Autotrasporto Euro 7: riduzione emissioni di CO2 in Europa

Per il settore dell’autotrasporto sarà introdotto lo standard Euro 7 con lo scopo principale di creare una riduzione di emissioni di CO2 in Europa.

Ancora non è stata stabilita una data di entrata in vigore, ma si stima che il regolamento di introduzione della categoria Euro 7 possa essere approvato entro il 2021.

Con questi aggiornamenti ai limiti delle emissioni si pretende garantire che siano rispettati per l’intera vita del veicolo. Bruxelles ha segnalato che i regolamenti Euro 6 sono insufficienti per raggiungere gli obiettivi fissati dal Green Deal per il 2050.

Sono state avviate delle consultazioni pubbliche dalla Commissione Europea aperte alla partecipazione di tutti i portatori di interesse, dalle autorità nazionali e locali, alle aziende dell’industria automobilistica, fino alle associazioni dei consumatori e ai privati cittadini. Tali consultazioni si concluderanno il prossimo 20 novembre.

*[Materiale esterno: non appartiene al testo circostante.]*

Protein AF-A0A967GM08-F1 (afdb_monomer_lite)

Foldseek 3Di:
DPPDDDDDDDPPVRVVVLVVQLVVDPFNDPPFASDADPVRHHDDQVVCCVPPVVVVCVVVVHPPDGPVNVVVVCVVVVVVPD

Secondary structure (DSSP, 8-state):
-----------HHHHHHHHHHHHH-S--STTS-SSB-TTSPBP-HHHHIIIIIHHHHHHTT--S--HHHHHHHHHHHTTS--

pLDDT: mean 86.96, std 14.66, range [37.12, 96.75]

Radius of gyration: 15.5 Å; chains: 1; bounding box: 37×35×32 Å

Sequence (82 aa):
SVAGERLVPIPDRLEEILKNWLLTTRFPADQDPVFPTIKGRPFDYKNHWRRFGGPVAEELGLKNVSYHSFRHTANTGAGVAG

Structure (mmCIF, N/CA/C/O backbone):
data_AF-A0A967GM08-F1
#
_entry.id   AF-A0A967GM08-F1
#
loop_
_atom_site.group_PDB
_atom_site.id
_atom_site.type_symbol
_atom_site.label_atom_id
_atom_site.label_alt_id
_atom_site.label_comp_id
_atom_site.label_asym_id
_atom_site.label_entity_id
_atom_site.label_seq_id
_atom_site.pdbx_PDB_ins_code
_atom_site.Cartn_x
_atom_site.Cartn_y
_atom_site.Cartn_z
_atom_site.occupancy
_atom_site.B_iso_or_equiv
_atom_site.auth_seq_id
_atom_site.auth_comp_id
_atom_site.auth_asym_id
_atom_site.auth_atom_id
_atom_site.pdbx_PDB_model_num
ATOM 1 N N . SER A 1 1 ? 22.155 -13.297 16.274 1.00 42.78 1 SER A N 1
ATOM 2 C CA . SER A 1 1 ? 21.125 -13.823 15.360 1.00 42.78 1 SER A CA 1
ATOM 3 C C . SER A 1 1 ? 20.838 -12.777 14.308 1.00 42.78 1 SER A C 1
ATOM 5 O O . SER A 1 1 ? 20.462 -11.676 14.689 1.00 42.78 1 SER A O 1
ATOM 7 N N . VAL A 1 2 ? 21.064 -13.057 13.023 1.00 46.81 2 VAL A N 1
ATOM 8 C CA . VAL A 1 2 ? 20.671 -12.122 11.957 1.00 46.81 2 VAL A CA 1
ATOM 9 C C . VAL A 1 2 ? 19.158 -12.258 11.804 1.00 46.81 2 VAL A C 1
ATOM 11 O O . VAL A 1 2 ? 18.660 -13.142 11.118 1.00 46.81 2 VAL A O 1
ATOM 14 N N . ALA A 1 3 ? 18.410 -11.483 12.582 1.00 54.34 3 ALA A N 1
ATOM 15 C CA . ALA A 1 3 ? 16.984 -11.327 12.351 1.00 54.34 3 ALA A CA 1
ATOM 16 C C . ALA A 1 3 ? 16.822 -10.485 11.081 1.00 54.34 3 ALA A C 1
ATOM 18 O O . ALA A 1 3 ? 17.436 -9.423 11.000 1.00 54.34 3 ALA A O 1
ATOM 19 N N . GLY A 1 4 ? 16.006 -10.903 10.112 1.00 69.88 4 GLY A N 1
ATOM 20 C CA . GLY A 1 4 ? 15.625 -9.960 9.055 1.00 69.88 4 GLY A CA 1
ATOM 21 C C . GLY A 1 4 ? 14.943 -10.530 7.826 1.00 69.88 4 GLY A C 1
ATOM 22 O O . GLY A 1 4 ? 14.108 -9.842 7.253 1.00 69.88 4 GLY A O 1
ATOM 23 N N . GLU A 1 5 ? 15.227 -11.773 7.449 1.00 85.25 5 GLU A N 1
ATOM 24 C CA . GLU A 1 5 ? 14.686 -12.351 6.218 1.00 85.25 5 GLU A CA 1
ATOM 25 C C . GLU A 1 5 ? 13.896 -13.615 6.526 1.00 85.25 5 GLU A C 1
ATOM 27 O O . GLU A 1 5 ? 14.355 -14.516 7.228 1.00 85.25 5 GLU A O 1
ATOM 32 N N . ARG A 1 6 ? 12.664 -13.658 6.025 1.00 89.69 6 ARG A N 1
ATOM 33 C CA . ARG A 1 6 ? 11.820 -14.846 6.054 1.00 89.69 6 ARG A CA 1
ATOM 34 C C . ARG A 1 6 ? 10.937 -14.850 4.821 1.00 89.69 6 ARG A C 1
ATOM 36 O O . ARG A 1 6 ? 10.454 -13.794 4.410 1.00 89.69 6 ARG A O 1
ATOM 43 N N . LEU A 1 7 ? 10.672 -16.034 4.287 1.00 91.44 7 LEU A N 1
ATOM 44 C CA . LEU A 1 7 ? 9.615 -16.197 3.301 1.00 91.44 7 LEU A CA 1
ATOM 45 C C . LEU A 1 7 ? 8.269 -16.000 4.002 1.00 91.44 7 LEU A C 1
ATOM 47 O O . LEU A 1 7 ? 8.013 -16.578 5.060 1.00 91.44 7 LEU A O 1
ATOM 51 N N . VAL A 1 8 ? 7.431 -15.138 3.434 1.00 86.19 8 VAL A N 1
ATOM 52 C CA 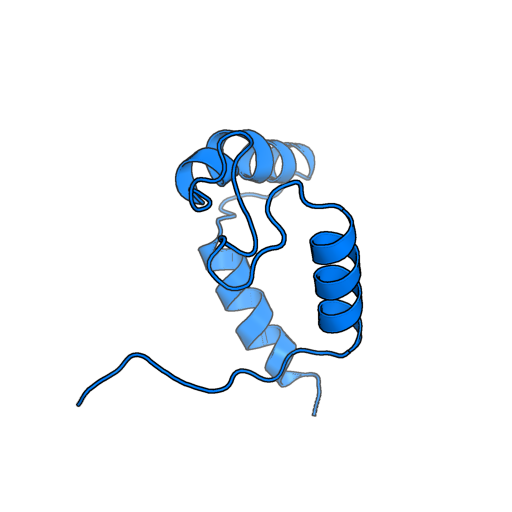. VAL A 1 8 ? 6.063 -14.912 3.900 1.00 86.19 8 VAL A CA 1
ATOM 53 C C . VAL A 1 8 ? 5.140 -15.418 2.800 1.00 86.19 8 VAL A C 1
ATOM 55 O O . VAL A 1 8 ? 5.225 -14.892 1.690 1.00 86.19 8 VAL A O 1
ATOM 58 N N . PRO A 1 9 ? 4.292 -16.428 3.064 1.00 89.50 9 PRO A N 1
ATOM 59 C CA . PRO A 1 9 ? 3.327 -16.875 2.073 1.00 89.50 9 PRO A CA 1
ATOM 60 C C . PRO A 1 9 ? 2.365 -15.728 1.754 1.00 89.50 9 PRO A C 1
ATOM 62 O O . PRO A 1 9 ? 1.866 -15.045 2.653 1.00 89.50 9 PRO A O 1
ATOM 65 N N . ILE A 1 10 ? 2.133 -15.510 0.464 1.00 89.44 10 ILE A N 1
ATOM 66 C CA . ILE A 1 10 ? 1.210 -14.501 -0.048 1.00 89.44 10 ILE A CA 1
ATOM 67 C C . ILE A 1 10 ? -0.038 -15.250 -0.524 1.00 89.44 10 ILE A C 1
ATOM 69 O O . ILE A 1 10 ? 0.102 -16.142 -1.353 1.00 89.44 10 ILE A O 1
ATOM 73 N N . PRO A 1 11 ? -1.241 -14.933 -0.014 1.00 91.81 11 PRO A N 1
ATOM 74 C CA . PRO A 1 11 ? -2.475 -15.525 -0.526 1.00 91.81 11 PRO A CA 1
ATOM 75 C C . PRO A 1 11 ? -2.689 -15.183 -2.005 1.00 91.81 11 PRO A C 1
ATOM 77 O O . PRO A 1 11 ? -2.432 -14.041 -2.389 1.00 91.81 11 PRO A O 1
ATOM 80 N N . ASP A 1 12 ? -3.252 -16.102 -2.793 1.00 93.62 12 ASP A N 1
ATOM 81 C CA . ASP A 1 12 ? -3.465 -15.951 -4.246 1.00 93.62 12 ASP A CA 1
ATOM 82 C C . ASP A 1 12 ? -4.109 -14.607 -4.616 1.00 93.62 12 ASP A C 1
ATOM 84 O O . ASP A 1 12 ? -3.639 -13.879 -5.488 1.00 93.62 12 ASP A O 1
ATOM 88 N N . ARG A 1 13 ? -5.135 -14.197 -3.860 1.00 93.25 13 ARG A N 1
ATOM 89 C CA . ARG A 1 13 ? -5.809 -12.909 -4.072 1.00 93.25 13 ARG A CA 1
ATOM 90 C C . ARG A 1 13 ? -4.862 -11.711 -3.936 1.00 93.25 13 ARG A C 1
ATOM 92 O O . ARG A 1 13 ? -5.009 -10.723 -4.650 1.00 93.25 13 ARG A O 1
ATOM 99 N N . LEU A 1 14 ? -3.921 -11.755 -2.993 1.00 93.00 14 LEU A N 1
ATOM 100 C CA . LEU A 1 14 ? -2.930 -10.692 -2.826 1.00 93.00 14 LEU A CA 1
ATOM 101 C C . LEU A 1 14 ? -1.880 -10.746 -3.941 1.00 93.00 14 LEU A C 1
ATOM 103 O O . LEU A 1 14 ? -1.471 -9.692 -4.422 1.00 93.00 14 LEU A O 1
ATOM 107 N N . GLU A 1 15 ? -1.487 -11.937 -4.390 1.00 94.81 15 GLU A N 1
ATOM 108 C CA . GLU A 1 15 ? -0.592 -12.097 -5.539 1.00 94.81 15 GLU A CA 1
ATOM 109 C C . GLU A 1 15 ? -1.185 -11.462 -6.806 1.00 94.81 15 GLU A C 1
ATOM 111 O O . GLU A 1 15 ? -0.509 -10.677 -7.471 1.00 94.81 15 GLU A O 1
ATOM 116 N N . GLU A 1 16 ? -2.458 -11.725 -7.107 1.00 95.88 16 GLU A N 1
ATOM 117 C CA . GLU A 1 16 ? -3.165 -11.119 -8.243 1.00 95.88 16 GLU A CA 1
ATOM 118 C C . GLU A 1 16 ? -3.178 -9.587 -8.166 1.00 95.88 16 GLU A C 1
ATOM 120 O O . GLU A 1 16 ? -2.876 -8.904 -9.147 1.00 95.88 16 GLU A O 1
ATOM 125 N N . ILE A 1 17 ? -3.481 -9.030 -6.988 1.00 95.69 17 ILE A N 1
ATOM 126 C CA . ILE A 1 17 ? -3.487 -7.577 -6.767 1.00 95.69 17 ILE A CA 1
ATOM 127 C C . ILE A 1 17 ? -2.091 -6.988 -6.998 1.00 95.69 17 ILE A C 1
ATOM 129 O O . ILE A 1 17 ? -1.968 -5.956 -7.658 1.00 95.69 17 ILE A O 1
ATOM 133 N N . LEU A 1 18 ? -1.040 -7.635 -6.485 1.00 93.62 18 LEU A N 1
ATOM 134 C CA . LEU A 1 18 ? 0.340 -7.175 -6.647 1.00 93.62 18 LEU A CA 1
ATOM 135 C C . LEU A 1 18 ? 0.795 -7.244 -8.107 1.00 93.62 18 LEU A C 1
ATOM 137 O O . LEU A 1 18 ? 1.395 -6.288 -8.594 1.00 93.62 18 LEU A O 1
ATOM 141 N N . LYS A 1 19 ? 0.471 -8.323 -8.827 1.00 93.75 19 LYS A N 1
ATOM 142 C CA . LYS A 1 19 ? 0.772 -8.448 -10.261 1.00 93.75 19 LYS A CA 1
ATOM 143 C C . LYS A 1 19 ? 0.074 -7.358 -11.068 1.00 93.75 19 LYS A C 1
ATOM 145 O O . LYS A 1 19 ? 0.727 -6.665 -11.842 1.00 93.75 19 LYS A O 1
ATOM 150 N N . ASN A 1 20 ? -1.221 -7.146 -10.838 1.00 95.12 20 ASN A N 1
ATOM 151 C CA . ASN A 1 20 ? -1.972 -6.084 -11.509 1.00 95.12 20 ASN A CA 1
ATOM 152 C C . ASN A 1 20 ? -1.398 -4.698 -11.195 1.00 95.12 20 ASN A C 1
ATOM 154 O O . ASN A 1 20 ? -1.266 -3.865 -12.088 1.00 95.12 20 ASN A O 1
ATOM 158 N N . TRP A 1 21 ? -0.991 -4.459 -9.948 1.00 94.12 21 TRP A N 1
ATOM 159 C CA . TRP A 1 21 ? -0.314 -3.225 -9.570 1.00 94.12 21 TRP A CA 1
ATOM 160 C C . TRP A 1 21 ? 1.006 -3.029 -10.336 1.00 94.12 21 TRP A C 1
ATOM 162 O O . TRP A 1 21 ? 1.209 -1.965 -10.925 1.00 94.12 21 TRP A O 1
ATOM 172 N N . LEU A 1 22 ? 1.859 -4.057 -10.414 1.00 92.25 22 LEU A N 1
ATOM 173 C CA . LEU A 1 22 ? 3.132 -4.011 -11.147 1.00 92.25 22 LEU A CA 1
ATOM 174 C C . LEU A 1 22 ? 2.959 -3.762 -12.654 1.00 92.25 22 LEU A C 1
ATOM 176 O O . LEU A 1 22 ? 3.811 -3.127 -13.266 1.00 92.25 22 LEU A O 1
ATOM 180 N N . LEU A 1 23 ? 1.842 -4.182 -13.253 1.00 92.31 23 LEU A N 1
ATOM 181 C CA . LEU A 1 23 ? 1.529 -3.870 -14.654 1.00 92.31 23 LEU A CA 1
ATOM 182 C C . LEU A 1 23 ? 1.132 -2.401 -14.879 1.00 92.31 23 LEU A C 1
ATOM 184 O O . LEU A 1 23 ? 1.170 -1.918 -16.009 1.00 92.31 23 LEU A O 1
ATOM 188 N N . THR A 1 24 ? 0.728 -1.690 -13.824 1.00 91.38 24 THR A N 1
ATOM 189 C CA . THR A 1 24 ? 0.207 -0.311 -13.913 1.00 91.38 24 THR A CA 1
ATOM 190 C C . THR A 1 24 ? 1.175 0.746 -13.383 1.00 91.38 24 THR A C 1
ATOM 192 O O . THR A 1 24 ? 1.001 1.938 -13.651 1.00 91.38 24 THR A O 1
ATOM 195 N N . THR A 1 25 ? 2.195 0.340 -12.622 1.00 92.31 25 THR A N 1
ATOM 196 C CA . THR A 1 25 ? 3.177 1.268 -12.054 1.00 92.31 25 THR A CA 1
ATOM 197 C C . THR A 1 25 ? 4.084 1.864 -13.133 1.00 92.31 25 THR A C 1
ATOM 199 O O . THR A 1 25 ? 4.439 1.225 -14.118 1.00 92.31 25 THR A O 1
ATOM 202 N N . ARG A 1 26 ? 4.513 3.113 -12.919 1.00 93.62 26 ARG A N 1
ATOM 203 C CA . ARG A 1 26 ? 5.501 3.793 -13.778 1.00 93.62 26 ARG A CA 1
ATOM 204 C C . ARG A 1 26 ? 6.941 3.333 -13.527 1.00 93.62 26 ARG A C 1
ATOM 206 O O . ARG A 1 26 ? 7.827 3.736 -14.272 1.00 93.62 26 ARG A O 1
ATOM 213 N N . PHE A 1 27 ? 7.159 2.538 -12.480 1.00 93.12 27 PHE A N 1
ATOM 214 C CA . PHE A 1 27 ? 8.468 2.048 -12.043 1.00 93.12 27 PHE A CA 1
ATOM 215 C C . PHE A 1 27 ? 8.413 0.514 -11.900 1.00 93.12 27 PHE A C 1
ATOM 217 O O . PHE A 1 27 ? 8.227 0.026 -10.7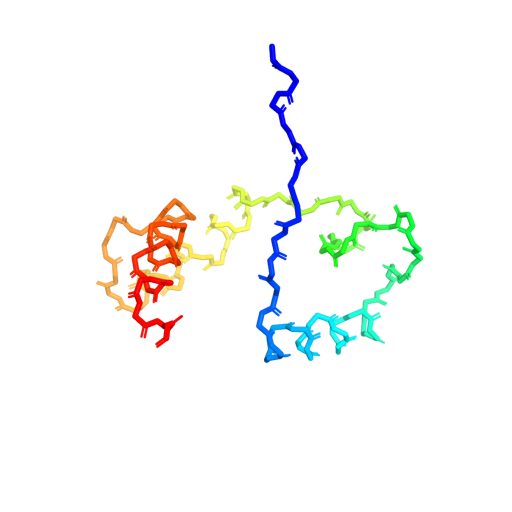85 1.00 93.12 27 PHE A O 1
ATOM 224 N N . PRO A 1 28 ? 8.406 -0.241 -13.020 1.00 92.31 28 PRO A N 1
ATOM 225 C CA . PRO A 1 28 ? 8.215 -1.692 -13.005 1.00 92.31 28 PRO A CA 1
ATOM 226 C C . PRO A 1 28 ? 9.529 -2.489 -12.975 1.00 92.31 28 PRO A C 1
ATOM 228 O O . PRO A 1 28 ? 9.477 -3.710 -13.097 1.00 92.31 28 PRO A O 1
ATOM 231 N N . ALA A 1 29 ? 10.700 -1.844 -12.904 1.00 91.50 29 ALA A N 1
ATOM 232 C CA . ALA A 1 29 ? 11.965 -2.569 -12.947 1.00 91.50 29 ALA A CA 1
ATOM 233 C C . ALA A 1 29 ? 12.187 -3.362 -11.651 1.00 91.50 29 ALA A C 1
ATOM 235 O O . ALA A 1 29 ? 11.757 -2.943 -10.581 1.00 91.50 29 ALA A O 1
ATOM 236 N N . ASP A 1 30 ? 12.931 -4.466 -11.722 1.00 89.69 30 ASP A N 1
ATOM 237 C CA . ASP A 1 30 ? 13.159 -5.359 -10.572 1.00 89.69 30 ASP A CA 1
ATOM 238 C C . ASP A 1 30 ? 13.780 -4.652 -9.354 1.00 89.69 30 ASP A C 1
ATOM 240 O O . ASP A 1 30 ? 13.541 -5.031 -8.210 1.00 89.69 30 ASP A O 1
ATOM 244 N N . GLN A 1 31 ? 14.566 -3.601 -9.603 1.00 92.38 31 GLN A N 1
ATOM 245 C CA . GLN A 1 31 ? 15.234 -2.813 -8.566 1.00 92.38 31 GLN A CA 1
ATOM 246 C C . GLN A 1 31 ? 14.400 -1.614 -8.087 1.00 92.38 31 GLN A C 1
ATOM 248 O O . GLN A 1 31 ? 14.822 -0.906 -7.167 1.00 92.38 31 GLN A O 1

Nuovi obiettivi per ridurre le emissioni

Non ci saranno più norme e scadenze diverse pe i veicoli leggeri (come auto e furgoni) e veicoli pesanti (come camion e autobus), questo aiuterà a ridurre costi e incentiverà lo sviluppo di tecnologie a lungo termine.

Si punterà principalmente a un protocollo unitario e uniforme per tutti gli stati per evitare possibili problematiche di omologazione da un territorio all’altro e si cercherà di attuare una misurazione delle emissioni costante e continua direttamente su strada per tenere sotto controllo i valori delle sostanze nocive durante tutta la vita utile del veicolo nel reale utilizzo su strada e non semplicemente al momento del lancio sul mercato. Tutto questo sarà un’evoluzione dell’attuale metodo RDE (Real Driving Emissions).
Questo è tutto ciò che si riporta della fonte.